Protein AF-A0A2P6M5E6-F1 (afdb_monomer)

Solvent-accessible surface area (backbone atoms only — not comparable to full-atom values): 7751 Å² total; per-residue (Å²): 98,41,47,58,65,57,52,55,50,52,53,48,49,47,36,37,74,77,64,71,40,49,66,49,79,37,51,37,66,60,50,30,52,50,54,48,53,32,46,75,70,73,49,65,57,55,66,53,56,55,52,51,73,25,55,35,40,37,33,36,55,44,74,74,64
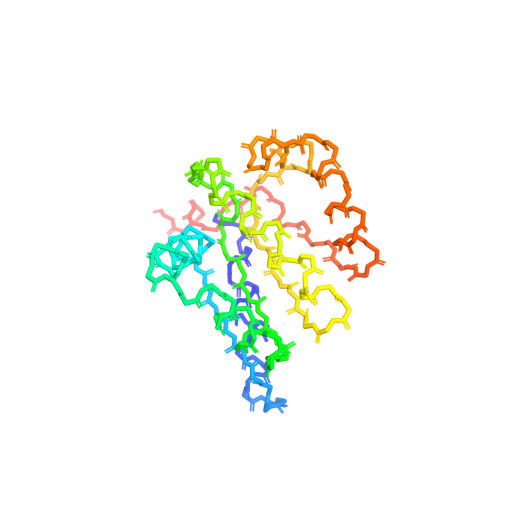,90,63,53,74,68,29,24,52,50,48,51,53,43,54,64,62,26,55,101,61,28,49,74,47,77,30,60,91,64,56,78,85,53,43,38,79,49,24,87,42,58,69,58,33,51,58,48,49,52,62,56,59,73,78,61,83,90,81,86,59,73,81,71,37,54,58,72,77,77,109

Foldseek 3Di:
DLCQVVVLVVVQCCCCPVVVFFEEEDALVVVLVVQVVCVVVVNHCPVLVVQLPGQEYEHEAQPVDADDQSSLVSVLVSLVSCQVRHHYHYDYPDDLVCCCRRHVDPVSSVVSCCRDVVDDDDDDSDDDDPVVVVD

Sequence (135 aa):
GTGKTHLATALGVEAVGRHGKRVRFFSTIELVNALEQEKVAGKAGRLANQLLNLDLVVLDELGYLPFSQAGGALLFHLLSKLYEHTSVVITTNLVFAEWANVFIDAKMTTALLDRLTHHCHIVETGNDSYRFRHS

Nearest PDB structures (foldseek):
  5bq5-assembly3_C  TM=9.556E-01  e=3.349E-10  Geobacillus stearothermophilus
  8q3w-assembly1_A  TM=9.645E-01  e=8.289E-09  Geobacillus stearothermophilus
  8q4d-assembly1_O  TM=9.519E-01  e=1.143E-08  Geobacillus stearothermophilus
  1l8q-assembly1_A  TM=8.253E-01  e=8.488E-06  Aquifex aeolicus
  3ec2-assembly1_A  TM=7.407E-01  e=9.575E-07  Aquifex aeolicus

Mean predicted aligned error: 3.89 Å

Structure (mmCIF, N/CA/C/O backbone):
data_AF-A0A2P6M5E6-F1
#
_entry.id   AF-A0A2P6M5E6-F1
#
loop_
_atom_site.group_PDB
_atom_site.id
_atom_site.type_symbol
_atom_site.label_atom_id
_atom_site.label_alt_id
_atom_site.label_comp_id
_atom_site.label_asym_id
_atom_site.label_entity_id
_atom_site.label_seq_id
_atom_site.pdbx_PDB_ins_code
_atom_site.Cartn_x
_atom_site.Cartn_y
_atom_site.Cartn_z
_atom_site.occupancy
_atom_site.B_iso_or_equiv
_atom_site.auth_seq_id
_atom_site.auth_comp_id
_atom_site.auth_asym_id
_atom_site.auth_atom_id
_atom_site.pdbx_PDB_model_num
ATOM 1 N N . GLY A 1 1 ? 5.321 1.753 -16.728 1.00 81.31 1 GLY A N 1
ATOM 2 C CA . GLY A 1 1 ? 5.163 0.884 -17.916 1.00 81.31 1 GLY A CA 1
ATOM 3 C C . GLY A 1 1 ? 6.104 -0.314 -17.951 1.00 81.31 1 GLY A C 1
ATOM 4 O O . GLY A 1 1 ? 6.183 -0.954 -18.986 1.00 81.31 1 GLY A O 1
ATOM 5 N N . THR A 1 2 ? 6.799 -0.635 -16.858 1.00 90.94 2 THR A N 1
ATOM 6 C CA . THR A 1 2 ? 7.864 -1.654 -16.803 1.00 90.94 2 THR A CA 1
ATOM 7 C C . THR A 1 2 ? 7.383 -3.017 -16.286 1.00 90.94 2 THR A C 1
ATOM 9 O O . THR A 1 2 ? 8.183 -3.918 -16.103 1.00 90.94 2 THR A O 1
ATOM 12 N N . GLY A 1 3 ? 6.078 -3.178 -16.026 1.00 92.88 3 GLY A N 1
ATOM 13 C CA . GLY A 1 3 ? 5.490 -4.457 -15.604 1.00 92.88 3 GLY A CA 1
ATOM 14 C C . GLY A 1 3 ? 5.165 -4.600 -14.112 1.00 92.88 3 GLY A C 1
ATOM 15 O O . GLY A 1 3 ? 4.619 -5.628 -13.739 1.00 92.88 3 GLY A O 1
ATOM 16 N N . LYS A 1 4 ? 5.407 -3.586 -13.265 1.00 96.12 4 LYS A N 1
ATOM 17 C CA . LYS A 1 4 ? 5.113 -3.644 -11.813 1.00 96.12 4 LYS A CA 1
ATOM 18 C C . LYS A 1 4 ? 3.671 -4.059 -11.486 1.00 96.12 4 LYS A C 1
ATOM 20 O O . LYS A 1 4 ? 3.459 -5.083 -10.846 1.00 96.12 4 LYS A O 1
ATOM 25 N N . THR A 1 5 ? 2.690 -3.306 -11.987 1.00 96.25 5 THR A N 1
ATOM 26 C CA . THR A 1 5 ? 1.263 -3.622 -11.819 1.00 96.25 5 THR A CA 1
ATOM 27 C C . THR A 1 5 ? 0.920 -4.987 -12.408 1.00 96.25 5 THR A C 1
ATOM 29 O O . THR A 1 5 ? 0.224 -5.766 -11.775 1.00 96.25 5 THR A O 1
ATOM 32 N N . HIS A 1 6 ? 1.467 -5.321 -13.582 1.00 96.06 6 HIS A N 1
ATOM 33 C CA . HIS A 1 6 ? 1.223 -6.613 -14.226 1.00 96.06 6 HIS A CA 1
ATOM 34 C C . HIS A 1 6 ? 1.681 -7.787 -13.349 1.00 96.06 6 HIS A C 1
ATOM 36 O O . HIS A 1 6 ? 0.927 -8.738 -13.164 1.00 96.06 6 HIS A O 1
ATOM 42 N N . LEU A 1 7 ? 2.877 -7.695 -12.759 1.00 96.31 7 LEU A N 1
ATOM 43 C CA . LEU A 1 7 ? 3.402 -8.701 -11.839 1.00 96.31 7 LEU A CA 1
ATOM 44 C C . LEU A 1 7 ? 2.532 -8.821 -10.580 1.00 96.31 7 LEU A C 1
ATOM 46 O O . LEU A 1 7 ? 2.180 -9.929 -10.182 1.00 96.31 7 LEU A O 1
ATOM 50 N N . ALA A 1 8 ? 2.145 -7.690 -9.985 1.00 97.56 8 ALA A N 1
ATOM 51 C CA . ALA A 1 8 ? 1.288 -7.671 -8.803 1.00 97.56 8 ALA A CA 1
ATOM 52 C C . ALA A 1 8 ? -0.093 -8.295 -9.081 1.00 97.56 8 ALA A C 1
ATOM 54 O O . ALA A 1 8 ? -0.597 -9.088 -8.284 1.00 97.56 8 ALA A O 1
ATOM 55 N N . THR A 1 9 ? -0.683 -7.998 -10.243 1.00 97.19 9 THR A N 1
ATOM 56 C CA . THR A 1 9 ? -1.935 -8.611 -10.697 1.00 97.19 9 THR A CA 1
ATOM 57 C C . THR A 1 9 ? -1.771 -10.109 -10.941 1.00 97.19 9 THR A C 1
ATOM 59 O O . THR A 1 9 ? -2.605 -10.878 -10.471 1.00 97.19 9 THR A O 1
ATOM 62 N N . ALA A 1 10 ? -0.709 -10.542 -11.627 1.00 97.38 10 ALA A N 1
ATOM 63 C CA . ALA A 1 10 ? -0.457 -11.957 -11.897 1.00 97.38 10 ALA A CA 1
ATOM 64 C C . ALA A 1 10 ? -0.329 -12.769 -10.599 1.00 97.38 10 ALA A C 1
ATOM 66 O O . ALA A 1 10 ? -0.950 -13.824 -10.470 1.00 97.38 10 ALA A O 1
ATOM 67 N N . LEU A 1 11 ? 0.392 -12.235 -9.607 1.00 97.00 11 LEU A N 1
ATOM 68 C CA . LEU A 1 11 ? 0.501 -12.847 -8.284 1.00 97.00 11 LEU A CA 1
ATOM 69 C C . LEU A 1 11 ? -0.865 -12.953 -7.591 1.00 97.00 11 LEU A C 1
ATOM 71 O O . LEU A 1 11 ? -1.205 -14.005 -7.053 1.00 97.00 11 LEU A O 1
ATOM 75 N N . GLY A 1 12 ? -1.667 -11.885 -7.632 1.00 97.56 12 GLY A N 1
ATOM 76 C CA . GLY A 1 12 ? -3.015 -11.887 -7.064 1.00 97.56 12 GLY A CA 1
ATOM 77 C C . GLY A 1 12 ? -3.941 -12.910 -7.729 1.00 97.56 12 GLY A C 1
ATOM 78 O O . GLY A 1 12 ? -4.661 -13.626 -7.035 1.00 97.56 12 GLY A O 1
ATOM 79 N N . VAL A 1 13 ? -3.898 -13.020 -9.060 1.00 97.81 13 VAL A N 1
ATOM 80 C CA . VAL A 1 13 ? -4.699 -13.986 -9.830 1.00 97.81 13 VAL A CA 1
ATOM 81 C C . VAL A 1 13 ? -4.309 -15.423 -9.494 1.00 97.81 13 VAL A C 1
ATOM 83 O O . VAL A 1 13 ? -5.193 -16.238 -9.239 1.00 97.81 13 VAL A O 1
ATOM 86 N N . GLU A 1 14 ? -3.013 -15.735 -9.434 1.00 98.00 14 GLU A N 1
ATOM 87 C CA . GLU A 1 14 ? -2.526 -17.070 -9.062 1.00 98.00 14 GLU A CA 1
ATOM 88 C C . GLU A 1 14 ? -2.927 -17.433 -7.622 1.00 98.00 14 GLU A C 1
ATOM 90 O O . GLU A 1 14 ? -3.422 -18.534 -7.362 1.00 98.00 14 GLU A O 1
ATOM 95 N N . ALA A 1 15 ? -2.792 -16.484 -6.688 1.00 97.94 15 ALA A N 1
ATOM 96 C CA . ALA A 1 15 ? -3.171 -16.667 -5.290 1.00 97.94 15 ALA A CA 1
ATOM 97 C C . ALA A 1 15 ? -4.670 -16.978 -5.130 1.00 97.94 15 ALA A C 1
ATOM 99 O O . ALA A 1 15 ? -5.034 -17.880 -4.372 1.00 97.94 15 ALA A O 1
ATOM 100 N N . VAL A 1 16 ? -5.543 -16.283 -5.864 1.00 97.94 16 VAL A N 1
ATOM 101 C CA . VAL A 1 16 ? -6.987 -16.571 -5.863 1.00 97.94 16 VAL A CA 1
ATOM 102 C C . VAL A 1 16 ? -7.277 -17.903 -6.553 1.00 97.94 16 VAL A C 1
ATOM 104 O O . VAL A 1 16 ? -7.934 -18.765 -5.974 1.00 97.94 16 VAL A O 1
ATOM 107 N N . GLY A 1 17 ? -6.799 -18.075 -7.786 1.00 97.94 17 GLY A N 1
ATOM 108 C CA . GLY A 1 17 ? -7.211 -19.168 -8.664 1.00 97.94 17 GLY A CA 1
ATOM 109 C C . GLY A 1 17 ? -6.674 -20.531 -8.244 1.00 97.94 17 GLY A C 1
ATOM 110 O O . GLY A 1 17 ? -7.423 -21.505 -8.243 1.00 97.94 17 GLY A O 1
ATOM 111 N N . ARG A 1 18 ? -5.391 -20.613 -7.878 1.00 96.88 18 ARG A N 1
ATOM 112 C CA . ARG A 1 18 ? -4.744 -21.893 -7.542 1.00 96.88 18 ARG A CA 1
ATOM 113 C C . ARG A 1 18 ? -4.639 -22.151 -6.048 1.00 96.88 18 ARG A C 1
ATOM 115 O O . ARG A 1 18 ? -4.621 -23.308 -5.640 1.00 96.88 18 ARG A O 1
ATOM 122 N N . HIS A 1 19 ? -4.590 -21.098 -5.234 1.00 97.38 19 HIS A N 1
ATOM 123 C CA . HIS A 1 19 ? -4.374 -21.224 -3.789 1.00 97.38 19 HIS A CA 1
ATOM 124 C C . HIS A 1 19 ? -5.589 -20.836 -2.935 1.00 97.38 19 HIS A C 1
ATOM 126 O O . HIS A 1 19 ? -5.507 -20.916 -1.709 1.00 97.38 19 HIS A O 1
ATOM 132 N N . GLY A 1 20 ? -6.707 -20.424 -3.548 1.00 97.38 20 GLY A N 1
ATOM 133 C CA . GLY A 1 20 ? -7.945 -20.088 -2.836 1.00 97.38 20 GLY A CA 1
ATOM 134 C C . GLY A 1 20 ? -7.795 -18.936 -1.837 1.00 97.38 20 GLY A C 1
ATOM 135 O O . GLY A 1 20 ? -8.546 -18.857 -0.865 1.00 97.38 20 GLY A O 1
ATOM 136 N N . LYS A 1 21 ? -6.797 -18.067 -2.030 1.00 98.31 21 LYS A N 1
ATOM 137 C CA . LYS A 1 21 ? -6.476 -16.967 -1.117 1.00 98.31 21 LYS A CA 1
ATOM 138 C C . LYS A 1 21 ? -7.432 -15.799 -1.301 1.00 98.31 21 LYS A C 1
ATOM 140 O O . LYS A 1 21 ? -7.857 -15.482 -2.412 1.00 98.31 21 LYS A O 1
ATOM 145 N N . ARG A 1 22 ? -7.746 -15.111 -0.203 1.00 98.12 22 ARG A N 1
ATOM 146 C CA . ARG A 1 22 ? -8.564 -13.894 -0.230 1.00 98.12 22 ARG A CA 1
ATOM 147 C C . ARG A 1 22 ? -7.665 -12.709 -0.538 1.00 98.12 22 ARG A C 1
ATOM 149 O O . ARG A 1 22 ? -6.856 -12.306 0.296 1.00 98.12 22 ARG A O 1
ATOM 156 N N . VAL A 1 23 ? -7.832 -12.157 -1.734 1.00 98.19 23 VAL A N 1
ATOM 157 C CA . VAL A 1 23 ? -7.008 -11.059 -2.243 1.00 98.19 23 VAL A CA 1
ATOM 158 C C . VAL A 1 23 ? -7.857 -9.812 -2.473 1.00 98.19 23 VAL A C 1
ATOM 160 O O . VAL A 1 23 ? -9.004 -9.888 -2.933 1.00 98.19 23 VAL A O 1
ATOM 163 N N . ARG A 1 24 ? -7.291 -8.642 -2.176 1.00 98.06 24 ARG A N 1
ATOM 164 C CA . ARG A 1 24 ? -7.828 -7.349 -2.617 1.00 98.06 24 ARG A CA 1
ATOM 165 C C . ARG A 1 24 ? -6.770 -6.540 -3.342 1.00 98.06 24 ARG A C 1
ATOM 167 O O . ARG A 1 24 ? -5.595 -6.602 -3.003 1.00 98.06 24 ARG A O 1
ATOM 174 N N . PHE A 1 25 ? -7.227 -5.771 -4.319 1.00 98.19 25 PHE A N 1
ATOM 175 C CA . PHE A 1 25 ? -6.412 -4.861 -5.105 1.00 98.19 25 PHE A CA 1
ATOM 176 C C . PHE A 1 25 ? -6.986 -3.456 -4.961 1.00 98.19 25 PHE A C 1
ATOM 178 O O . PHE A 1 25 ? -8.198 -3.280 -5.086 1.00 98.19 25 PHE A O 1
ATOM 185 N N . PHE A 1 26 ? -6.119 -2.483 -4.709 1.00 97.88 26 PHE A N 1
ATOM 186 C CA . PHE A 1 26 ? -6.470 -1.074 -4.623 1.00 97.88 26 PHE A CA 1
ATOM 187 C C . PHE A 1 26 ? -5.461 -0.239 -5.398 1.00 97.88 26 PHE A C 1
ATOM 189 O O . PHE A 1 26 ? -4.255 -0.464 -5.282 1.00 97.88 26 PHE A O 1
ATOM 196 N N . SER A 1 27 ? -5.941 0.793 -6.094 1.00 96.81 27 SER A N 1
ATOM 197 C CA . SER A 1 27 ? -5.094 1.965 -6.283 1.00 96.81 27 SER A CA 1
ATOM 198 C C . SER A 1 27 ? -4.853 2.601 -4.914 1.00 96.81 27 SER A C 1
ATOM 200 O O . SER A 1 27 ? -5.783 2.750 -4.113 1.00 96.81 27 SER A O 1
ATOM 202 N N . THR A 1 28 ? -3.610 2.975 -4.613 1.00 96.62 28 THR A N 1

──────

** WHAT IS BEING ASKED **
The count of lines in the records above holding the word "Geobacillus" should be reported as a number, with nothing added.

** RESPONSE **
3